Biomineralization, also written biomineralisation, is the process by which living organisms produce minerals, often resulting in hardened or stiffened mineralized tissues. It is an extremely widespread phenomenon: all six taxonomic kingdoms contain members that can form minerals, and over 60 different minerals have been identified in organisms. Examples include silicates in algae and diatoms, carbonates in invertebrates, and calcium phosphates and carbonates in vertebrates. These minerals often form structural features such as sea shells and the bone in mammals and birds.
Organisms have been producing mineralized skeletons for the past 550 million years. Calcium carbonates and calcium phosphates are usually crystalline, but silica organisms (such as sponges and diatoms) are always non-crystalline minerals. Other examples include copper, iron, and gold deposits involving bacteria. Biologically formed minerals often have special uses such as magnetic sensors in magnetotactic bacteria (Fe3O4), gravity-sensing devices (CaCO3, CaSO4, BaSO4) and iron storage and mobilization (Fe2O3•H2O in the protein ferritin).
In terms of taxonomic distribution, the most common biominerals are the phosphate and carbonate salts of calcium that are used in conjunction with organic polymers such as collagen and chitin to give structural support to bones and shells. The structures of these biocomposite materials are highly controlled from the nanometer to the macroscopic level, resulting in complex architectures that provide multifunctional properties. Because this range of control over mineral growth is desirable for materials engineering applications, there is interest in understanding and elucidating the mechanisms of biologically-controlled biomineralization.
Mineralization can be subdivided into different categories depending on the following: the organisms or processes that create chemical conditions necessary for mineral formation, the origin of the substrate at the site of mineral precipitation, and the degree of control that the substrate has on crystal morphology, composition, and growth. These subcategories include biomineralization, organomineralization, and inorganic mineralization, which can be subdivided further. However, the usage of these terms varies widely in the scientific literature because there are no standardized definitions. The following definitions are based largely on a paper written by Dupraz et al. (2009), which provided a framework for differentiating these terms.

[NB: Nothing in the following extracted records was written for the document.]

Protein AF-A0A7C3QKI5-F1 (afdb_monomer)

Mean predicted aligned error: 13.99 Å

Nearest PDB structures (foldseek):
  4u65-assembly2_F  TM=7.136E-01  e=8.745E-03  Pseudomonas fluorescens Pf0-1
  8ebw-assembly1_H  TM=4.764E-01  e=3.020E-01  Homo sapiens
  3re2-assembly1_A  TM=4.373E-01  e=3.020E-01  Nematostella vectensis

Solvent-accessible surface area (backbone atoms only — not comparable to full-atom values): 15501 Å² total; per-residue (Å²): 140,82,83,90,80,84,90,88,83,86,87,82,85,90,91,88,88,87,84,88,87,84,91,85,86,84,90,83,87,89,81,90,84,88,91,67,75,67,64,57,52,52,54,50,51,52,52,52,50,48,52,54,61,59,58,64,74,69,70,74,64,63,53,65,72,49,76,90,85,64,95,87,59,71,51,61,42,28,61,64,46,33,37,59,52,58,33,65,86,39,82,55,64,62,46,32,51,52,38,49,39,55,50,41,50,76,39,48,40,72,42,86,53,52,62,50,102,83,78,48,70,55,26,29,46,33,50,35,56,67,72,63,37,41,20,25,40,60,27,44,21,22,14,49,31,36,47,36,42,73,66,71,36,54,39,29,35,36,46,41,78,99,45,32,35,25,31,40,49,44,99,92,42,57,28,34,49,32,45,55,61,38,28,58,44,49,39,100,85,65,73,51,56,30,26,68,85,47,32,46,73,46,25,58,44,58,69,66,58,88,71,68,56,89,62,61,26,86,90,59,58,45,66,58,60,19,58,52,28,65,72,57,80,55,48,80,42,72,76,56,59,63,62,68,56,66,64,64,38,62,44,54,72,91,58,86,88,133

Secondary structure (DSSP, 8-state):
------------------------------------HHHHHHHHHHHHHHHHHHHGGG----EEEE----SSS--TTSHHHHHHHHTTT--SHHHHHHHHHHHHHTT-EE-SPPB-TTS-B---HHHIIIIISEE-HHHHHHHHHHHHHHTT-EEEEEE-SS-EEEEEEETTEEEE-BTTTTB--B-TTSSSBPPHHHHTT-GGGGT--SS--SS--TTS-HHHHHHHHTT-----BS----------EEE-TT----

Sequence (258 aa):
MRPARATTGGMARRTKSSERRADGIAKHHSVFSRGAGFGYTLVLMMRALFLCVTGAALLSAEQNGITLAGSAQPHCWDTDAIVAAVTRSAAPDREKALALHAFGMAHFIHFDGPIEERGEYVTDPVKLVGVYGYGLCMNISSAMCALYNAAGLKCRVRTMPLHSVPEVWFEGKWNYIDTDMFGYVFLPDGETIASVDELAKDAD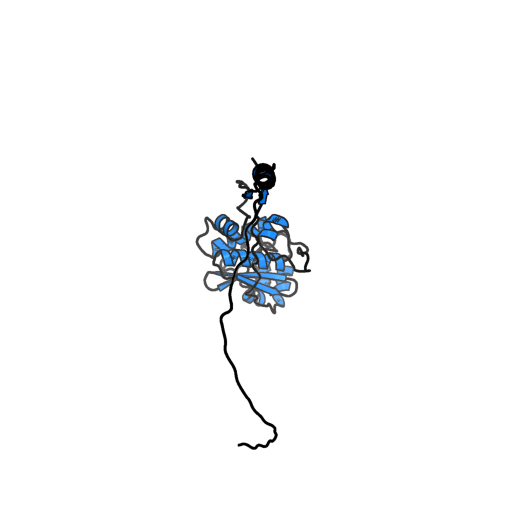LFVKQKNPPEPFYPFDEKKDMADVFRHVRARKDHHTYADAHMMNLRLRTGETAT

Foldseek 3Di:
DDDDDDDDDDDDDDDDDDDDDDDDDDDDDDDDDDDDPPVVVVVVVVVVVVCVVVVVVPPWPKDKQDFDDDPPDFRLQWLLSNQCRQCVPPDALVSSLVSLLVNLLVQEAADDFDADPPRDGALALSCSRPPNSYGHQLSSQLNSQLSSVSNVWQKWWWDFVVHIWIWTDGPNDTATRRSHQRFFFDDPVLPHTDDLVRCLVPLCSLVPDPDGDPPRSVPDDSVVSSVRSPVGPIDTGRCRDHPMDGNMDMDTRPDDDD

Radius of gyration: 35.49 Å; Cα contacts (8 Å, |Δi|>4): 394; chains: 1; bounding box: 84×45×111 Å

pLDDT: mean 79.03, std 22.41, range [28.69, 98.62]

Structure (mmCIF, N/CA/C/O backbone):
data_AF-A0A7C3QKI5-F1
#
_entry.id   AF-A0A7C3QKI5-F1
#
loop_
_atom_site.group_PDB
_atom_site.id
_atom_site.type_symbol
_atom_site.label_atom_id
_atom_site.label_alt_id
_atom_site.label_comp_id
_atom_site.label_asym_id
_atom_site.label_entity_id
_atom_site.label_seq_id
_atom_site.pdbx_PDB_ins_code
_atom_site.Cartn_x
_atom_site.Cartn_y
_atom_site.Cartn_z
_atom_site.occupancy
_atom_site.B_iso_or_equiv
_atom_site.auth_seq_id
_atom_site.auth_comp_id
_atom_site.auth_asym_id
_atom_site.auth_atom_id
_atom_site.pdbx_PDB_model_num
ATOM 1 N N . MET A 1 1 ? -52.536 -10.155 -33.207 1.00 43.38 1 MET A N 1
ATOM 2 C CA . MET A 1 1 ? -53.466 -10.005 -34.355 1.00 43.38 1 MET A CA 1
ATOM 3 C C . MET A 1 1 ? -52.713 -9.310 -35.493 1.00 43.38 1 MET A C 1
ATOM 5 O O . MET A 1 1 ? -51.814 -8.541 -35.183 1.00 43.38 1 MET A O 1
ATOM 9 N N . ARG A 1 2 ? -53.008 -9.595 -36.770 1.00 39.75 2 ARG A N 1
ATOM 10 C CA . ARG A 1 2 ? -52.408 -8.930 -37.957 1.00 39.75 2 ARG A CA 1
ATOM 11 C C . ARG A 1 2 ? -53.516 -8.169 -38.708 1.00 39.75 2 ARG A C 1
ATOM 13 O O . ARG A 1 2 ? -54.668 -8.583 -38.586 1.00 39.75 2 ARG A O 1
ATOM 20 N N . PRO A 1 3 ? -53.205 -7.078 -39.427 1.00 49.03 3 PRO A N 1
ATOM 21 C CA . PRO A 1 3 ? -52.958 -7.132 -40.887 1.00 49.03 3 PRO A CA 1
ATOM 22 C C . PRO A 1 3 ? -51.656 -6.358 -41.270 1.00 49.03 3 PRO A C 1
ATOM 24 O O . PRO A 1 3 ? -51.041 -5.779 -40.384 1.00 49.03 3 PRO A O 1
ATOM 27 N N . ALA A 1 4 ? -51.010 -6.413 -42.453 1.00 37.97 4 ALA A N 1
ATOM 28 C CA . ALA A 1 4 ? -51.381 -6.612 -43.877 1.00 37.97 4 ALA A CA 1
ATOM 29 C C . ALA A 1 4 ? -52.009 -5.347 -44.529 1.00 37.97 4 ALA A C 1
ATOM 31 O O . ALA A 1 4 ? -52.786 -4.679 -43.866 1.00 37.97 4 ALA A O 1
ATOM 32 N N . ARG A 1 5 ? -51.742 -4.905 -45.775 1.00 40.38 5 ARG A N 1
ATOM 33 C CA . ARG A 1 5 ? -51.047 -5.392 -47.009 1.00 40.38 5 ARG A CA 1
ATOM 34 C C . ARG A 1 5 ? -50.088 -4.281 -47.546 1.00 40.38 5 ARG A C 1
ATOM 36 O O . ARG A 1 5 ? -50.180 -3.172 -47.045 1.00 40.38 5 ARG A O 1
ATOM 43 N N . ALA A 1 6 ? -49.056 -4.486 -48.389 1.00 38.34 6 ALA A N 1
ATOM 44 C CA . ALA A 1 6 ? -48.926 -5.076 -49.752 1.00 38.34 6 ALA A CA 1
ATOM 45 C C . ALA A 1 6 ? -49.633 -4.258 -50.868 1.00 38.34 6 ALA A C 1
ATOM 47 O O . ALA A 1 6 ? -50.599 -3.571 -50.560 1.00 38.34 6 ALA A O 1
ATOM 48 N N . THR A 1 7 ? -49.265 -4.295 -52.163 1.00 37.66 7 THR A N 1
ATOM 49 C CA . THR A 1 7 ? -48.258 -5.081 -52.946 1.00 37.66 7 THR A CA 1
ATOM 50 C C . THR A 1 7 ? -47.017 -4.223 -53.330 1.00 37.66 7 THR A C 1
ATOM 52 O O . THR A 1 7 ? -46.642 -3.431 -52.478 1.00 37.66 7 THR A O 1
ATOM 55 N N . THR A 1 8 ? -46.241 -4.283 -54.438 1.00 36.12 8 THR A N 1
ATOM 56 C CA . THR A 1 8 ? -46.135 -4.997 -55.761 1.00 36.12 8 THR A CA 1
ATOM 57 C C . THR A 1 8 ? -44.650 -4.852 -56.237 1.00 36.12 8 THR A C 1
ATOM 59 O O . THR A 1 8 ? -43.902 -4.176 -55.543 1.00 36.12 8 THR A O 1
ATOM 62 N N . GLY A 1 9 ? -44.088 -5.370 -57.349 1.00 29.78 9 GLY A N 1
ATOM 63 C CA . GLY A 1 9 ? -44.528 -6.198 -58.494 1.00 29.78 9 GLY A CA 1
ATOM 64 C C . GLY A 1 9 ? -43.420 -6.297 -59.588 1.00 29.78 9 GLY A C 1
ATOM 65 O O . GLY A 1 9 ? -42.549 -5.437 -59.616 1.00 29.78 9 GLY A O 1
ATOM 66 N N . GLY A 1 10 ? -43.458 -7.299 -60.493 1.00 30.05 10 GLY A N 1
ATOM 67 C CA . GLY A 1 10 ? -42.473 -7.511 -61.598 1.00 30.05 10 GLY A CA 1
ATOM 68 C C . GLY A 1 10 ? -41.201 -8.287 -61.171 1.00 30.05 10 GLY A C 1
ATOM 69 O O . GLY A 1 10 ? -40.520 -7.833 -60.267 1.00 30.05 10 GLY A O 1
ATOM 70 N N . MET A 1 11 ? -40.787 -9.482 -61.644 1.00 32.28 11 MET A N 1
ATOM 71 C CA . MET A 1 11 ? -41.026 -10.329 -62.843 1.00 32.28 11 MET A CA 1
ATOM 72 C C . MET A 1 11 ? -40.378 -9.829 -64.166 1.00 32.28 11 MET A C 1
ATOM 74 O O . MET A 1 11 ? -40.571 -8.672 -64.503 1.00 32.28 11 MET A O 1
ATOM 78 N N . ALA A 1 12 ? -39.662 -10.64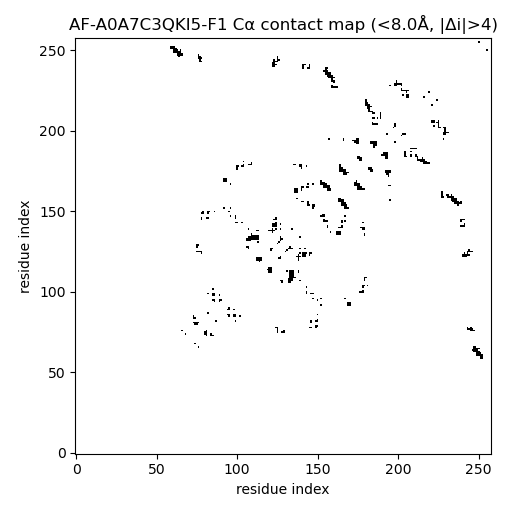3 -64.983 1.00 36.09 12 ALA A N 1
ATOM 79 C CA . ALA A 1 12 ? -39.268 -12.069 -64.852 1.00 36.09 12 ALA A CA 1
ATOM 80 C C . ALA A 1 12 ? -38.166 -12.561 -65.853 1.00 36.09 12 ALA A C 1
ATOM 82 O O . ALA A 1 12 ? -38.069 -12.019 -66.943 1.00 36.09 12 ALA A O 1
ATOM 83 N N . ARG A 1 13 ? -37.530 -13.723 -65.546 1.00 34.91 13 ARG A N 1
ATOM 84 C CA . ARG A 1 13 ? -36.922 -14.765 -66.453 1.00 34.91 13 ARG A CA 1
ATOM 85 C C . ARG A 1 13 ? -35.624 -14.407 -67.246 1.00 34.91 13 ARG A C 1
ATOM 87 O O . ARG A 1 13 ? -35.480 -13.293 -67.708 1.00 34.91 13 ARG A O 1
ATOM 94 N N . ARG A 1 14 ? -34.553 -15.244 -67.240 1.00 34.62 14 ARG A N 1
ATOM 95 C CA . ARG A 1 14 ? -34.250 -16.548 -67.942 1.00 34.62 14 ARG A CA 1
ATOM 96 C C . ARG A 1 14 ? -33.912 -16.323 -69.441 1.00 34.62 14 ARG A C 1
ATOM 98 O O . ARG A 1 14 ? -34.672 -15.620 -70.081 1.00 34.62 14 ARG A O 1
ATOM 105 N N . THR A 1 15 ? -32.837 -16.863 -70.047 1.00 32.75 15 THR A N 1
ATOM 106 C CA . THR A 1 15 ? -32.504 -18.306 -70.264 1.00 32.75 15 THR A CA 1
ATOM 107 C C . THR A 1 15 ? -30.985 -18.659 -70.353 1.00 32.75 15 THR A C 1
ATOM 109 O O . THR A 1 15 ? -30.135 -17.837 -70.042 1.00 32.75 15 THR A O 1
ATOM 112 N N . LYS A 1 16 ? -30.651 -19.927 -70.694 1.00 35.81 16 LYS A N 1
ATOM 113 C CA . LYS A 1 16 ? -29.308 -20.573 -70.757 1.00 35.81 16 LYS A CA 1
ATOM 114 C C . LYS A 1 16 ? -28.775 -20.768 -72.205 1.00 35.81 16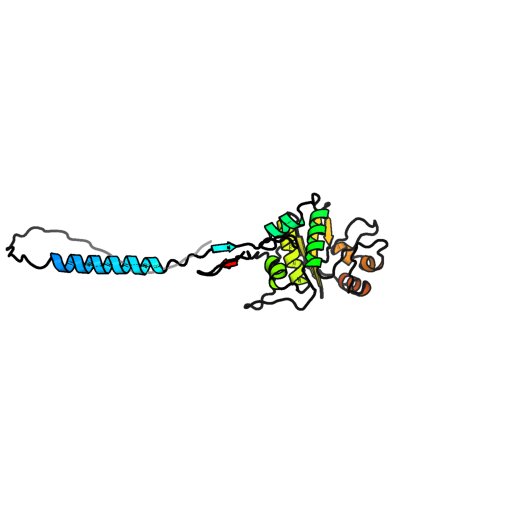 LYS A C 1
ATOM 116 O O . LYS A 1 16 ? -29.548 -20.628 -73.147 1.00 35.81 16 LYS A O 1
ATOM 121 N N . SER A 1 17 ? -27.552 -21.329 -72.306 1.00 30.72 17 SER A N 1
ATOM 122 C CA . SER A 1 17 ? -26.891 -22.039 -73.442 1.00 30.72 17 SER A CA 1
ATOM 123 C C . SER A 1 17 ? -26.021 -21.168 -74.374 1.00 30.72 17 SER A C 1
ATOM 125 O O . SER A 1 17 ? -26.238 -19.965 -74.418 1.00 30.72 17 SER A O 1
ATOM 127 N N . SER A 1 18 ? -24.985 -21.689 -75.058 1.00 32.84 18 SER A N 1
ATOM 128 C CA . SER A 1 18 ? -24.646 -23.098 -75.395 1.00 32.84 18 SER A CA 1
ATOM 129 C C . SER A 1 18 ? -23.134 -23.444 -75.361 1.00 32.84 18 SER A C 1
ATOM 131 O O . SER A 1 18 ? -22.293 -22.565 -75.223 1.00 32.84 18 SER A O 1
ATOM 133 N N . GLU A 1 19 ? -22.792 -24.735 -75.502 1.00 34.28 19 GLU A N 1
ATOM 134 C CA . GLU A 1 19 ? -21.413 -25.276 -75.575 1.00 34.28 19 GLU A CA 1
ATOM 135 C C . GLU A 1 19 ? -20.943 -25.600 -77.020 1.00 34.28 19 GLU A C 1
ATOM 137 O O . GLU A 1 19 ? -21.770 -25.654 -77.931 1.00 34.28 19 GLU A O 1
ATOM 142 N N . ARG A 1 20 ? -19.665 -26.031 -77.145 1.00 35.28 20 ARG A N 1
ATOM 143 C CA . ARG A 1 20 ? -18.991 -26.707 -78.295 1.00 35.28 20 ARG A CA 1
ATOM 144 C C . ARG A 1 20 ? -18.522 -25.726 -79.391 1.00 35.28 20 ARG A C 1
ATOM 146 O O . ARG A 1 20 ? -19.107 -24.667 -79.556 1.00 35.28 20 ARG A O 1
ATOM 153 N N . ARG A 1 21 ? -17.435 -25.981 -80.139 1.00 31.58 21 ARG A N 1
ATOM 154 C CA . ARG A 1 21 ? -16.787 -27.255 -80.554 1.00 31.58 21 ARG A CA 1
ATOM 155 C C . ARG A 1 21 ? -15.235 -27.172 -80.520 1.00 31.58 21 ARG A C 1
ATOM 157 O O . ARG A 1 21 ? -14.706 -26.172 -80.053 1.00 31.58 21 ARG A O 1
ATOM 164 N N . ALA A 1 22 ? -14.529 -28.212 -80.978 1.00 33.12 22 ALA A N 1
ATOM 165 C CA . ALA A 1 22 ? -13.068 -28.386 -80.869 1.00 33.12 22 ALA A CA 1
ATOM 166 C C . ALA A 1 22 ? -12.342 -28.562 -82.234 1.00 33.12 22 ALA A C 1
ATOM 168 O O . ALA A 1 22 ? -13.001 -28.604 -83.272 1.00 33.12 22 ALA A O 1
ATOM 169 N N . ASP A 1 23 ? -11.009 -28.732 -82.155 1.00 32.91 23 ASP A N 1
ATOM 170 C CA . ASP A 1 23 ? -10.041 -29.262 -83.150 1.00 32.91 23 ASP A CA 1
ATOM 171 C C . ASP A 1 23 ? -9.577 -28.362 -84.324 1.00 32.91 23 ASP A C 1
ATOM 173 O O . ASP A 1 23 ? -10.390 -27.738 -85.000 1.00 32.91 23 ASP A O 1
ATOM 177 N N . GLY A 1 24 ? -8.253 -28.326 -84.620 1.00 28.69 24 GLY A N 1
ATOM 178 C CA . GLY A 1 24 ? -7.743 -27.547 -85.775 1.00 28.69 24 GLY A CA 1
ATOM 179 C C . GLY A 1 24 ? -6.229 -27.297 -86.024 1.00 28.69 24 GLY A C 1
ATOM 180 O O . GLY A 1 24 ? -5.882 -26.177 -86.360 1.00 28.69 24 GLY A O 1
ATOM 181 N N . ILE A 1 25 ? -5.351 -28.313 -85.976 1.00 31.89 25 ILE A N 1
ATOM 182 C CA . ILE A 1 25 ? -4.172 -28.478 -86.888 1.00 31.89 25 ILE A CA 1
ATOM 183 C C . ILE A 1 25 ? -2.952 -27.484 -86.859 1.00 31.89 25 ILE A C 1
ATOM 185 O O . ILE A 1 25 ? -2.974 -26.384 -87.390 1.00 31.89 25 ILE A O 1
ATOM 189 N N . ALA A 1 26 ? -1.811 -28.047 -86.414 1.00 33.78 26 ALA A N 1
ATOM 190 C CA . ALA A 1 26 ? -0.415 -27.963 -86.928 1.00 33.78 26 ALA A CA 1
ATOM 191 C C . ALA A 1 26 ? 0.511 -26.706 -86.850 1.00 33.78 26 ALA A C 1
ATOM 193 O O . ALA A 1 26 ? 0.343 -25.716 -87.545 1.00 33.78 26 ALA A O 1
ATOM 194 N N . LYS A 1 27 ? 1.645 -26.924 -86.146 1.00 37.19 27 LYS A N 1
ATOM 195 C CA . LYS A 1 27 ? 3.076 -26.768 -86.548 1.00 37.19 27 LYS A CA 1
ATOM 196 C C . LYS A 1 27 ? 3.519 -25.576 -87.429 1.00 37.19 27 LYS A C 1
ATOM 198 O O . LYS A 1 27 ? 3.091 -25.485 -88.569 1.00 37.19 27 LYS A O 1
ATOM 203 N N . HIS A 1 28 ? 4.645 -24.939 -87.054 1.00 32.84 28 HIS A N 1
ATOM 204 C CA . HIS A 1 28 ? 5.841 -24.878 -87.928 1.00 32.84 28 HIS A CA 1
ATOM 205 C C . HIS A 1 28 ? 7.161 -24.525 -87.185 1.00 32.84 28 HIS A C 1
ATOM 207 O O . HIS A 1 28 ? 7.223 -23.555 -86.446 1.00 32.84 28 HIS A O 1
ATOM 213 N N . HIS A 1 29 ? 8.204 -25.328 -87.446 1.00 33.06 29 HIS A N 1
ATOM 214 C CA . HIS A 1 29 ? 9.660 -25.064 -87.395 1.00 33.06 29 HIS A CA 1
ATOM 215 C C . HIS A 1 29 ? 10.365 -24.470 -86.150 1.00 33.06 29 HIS A C 1
ATOM 217 O O . HIS A 1 29 ? 10.202 -23.317 -85.771 1.00 33.06 29 HIS A O 1
ATOM 223 N N . SER A 1 30 ? 11.338 -25.239 -85.647 1.00 39.81 30 SER A N 1
ATOM 224 C CA . SER A 1 30 ? 12.464 -24.786 -84.817 1.00 39.81 30 SER A CA 1
ATOM 225 C C . SER A 1 30 ? 13.663 -24.350 -85.675 1.00 39.81 30 SER A C 1
ATOM 227 O O . SER A 1 30 ? 14.017 -25.069 -86.611 1.00 39.81 30 SER A O 1
ATOM 229 N N . VAL A 1 31 ? 14.364 -23.273 -85.302 1.00 34.41 31 VAL A N 1
ATOM 230 C CA . VAL A 1 31 ? 15.684 -22.913 -85.863 1.00 34.41 31 VAL A CA 1
ATOM 231 C C . VAL A 1 31 ? 16.688 -22.623 -84.740 1.00 34.41 31 VAL A C 1
ATOM 233 O O . VAL A 1 31 ? 16.330 -22.212 -83.639 1.00 34.41 31 VAL A O 1
ATOM 236 N N . PHE A 1 32 ? 17.952 -22.926 -85.024 1.00 36.66 32 PHE A N 1
ATOM 237 C CA . PHE A 1 32 ? 19.099 -22.922 -84.120 1.00 36.66 32 PHE A CA 1
ATOM 238 C C . PHE A 1 32 ? 19.464 -21.528 -83.576 1.00 36.66 32 PHE A C 1
ATOM 240 O O . PHE A 1 32 ? 19.571 -20.573 -84.338 1.00 36.66 32 PHE A O 1
ATOM 247 N N . SER A 1 33 ? 19.834 -21.456 -82.294 1.00 34.16 33 SER A N 1
ATOM 248 C CA . SER A 1 33 ? 20.882 -20.538 -81.828 1.00 34.16 33 SER A CA 1
ATOM 249 C C . SER A 1 33 ? 21.595 -21.132 -80.610 1.00 34.16 33 SER A C 1
ATOM 251 O O . SER A 1 33 ? 21.004 -21.302 -79.544 1.00 34.16 33 SER A O 1
ATOM 253 N N . ARG A 1 34 ? 22.873 -21.492 -80.773 1.00 49.06 34 ARG A N 1
ATOM 254 C CA . ARG A 1 34 ? 23.775 -21.896 -79.683 1.00 49.06 34 ARG A CA 1
ATOM 255 C C . ARG A 1 34 ? 24.785 -20.769 -79.466 1.00 49.06 34 ARG A C 1
ATOM 257 O O . ARG A 1 34 ? 25.561 -20.510 -80.378 1.00 49.06 34 ARG A O 1
ATOM 264 N N . GLY A 1 35 ? 24.836 -20.167 -78.272 1.00 45.16 35 GLY A N 1
ATOM 265 C CA . GLY A 1 35 ? 25.952 -19.273 -77.911 1.00 45.16 35 GLY A CA 1
ATOM 266 C C . GLY A 1 35 ? 25.643 -18.070 -77.013 1.00 45.16 35 GLY A C 1
ATOM 267 O O . GLY A 1 35 ? 25.970 -16.954 -77.390 1.00 45.16 35 GLY A O 1
ATOM 268 N N . ALA A 1 36 ? 25.056 -18.271 -75.824 1.00 44.78 36 ALA A N 1
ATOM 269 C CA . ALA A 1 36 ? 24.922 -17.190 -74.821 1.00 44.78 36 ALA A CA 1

Biomineralization, biologically controlled mineralization, occurs when crystal morphology, growth, composition, and location are completely controlled by the cellular processes of a specific organism. Examples include the shells of invertebrates, such as molluscs and brachiopods. Additionally, the mineralization of collagen provides crucial compressive strength for the bones, cartilage, and teeth of vertebrates.
This type of mineralization includes both biologically induced mineralization and biologically influenced mineralization.
Biological mineralization can also take place as a result of fossilization. See also Calcification.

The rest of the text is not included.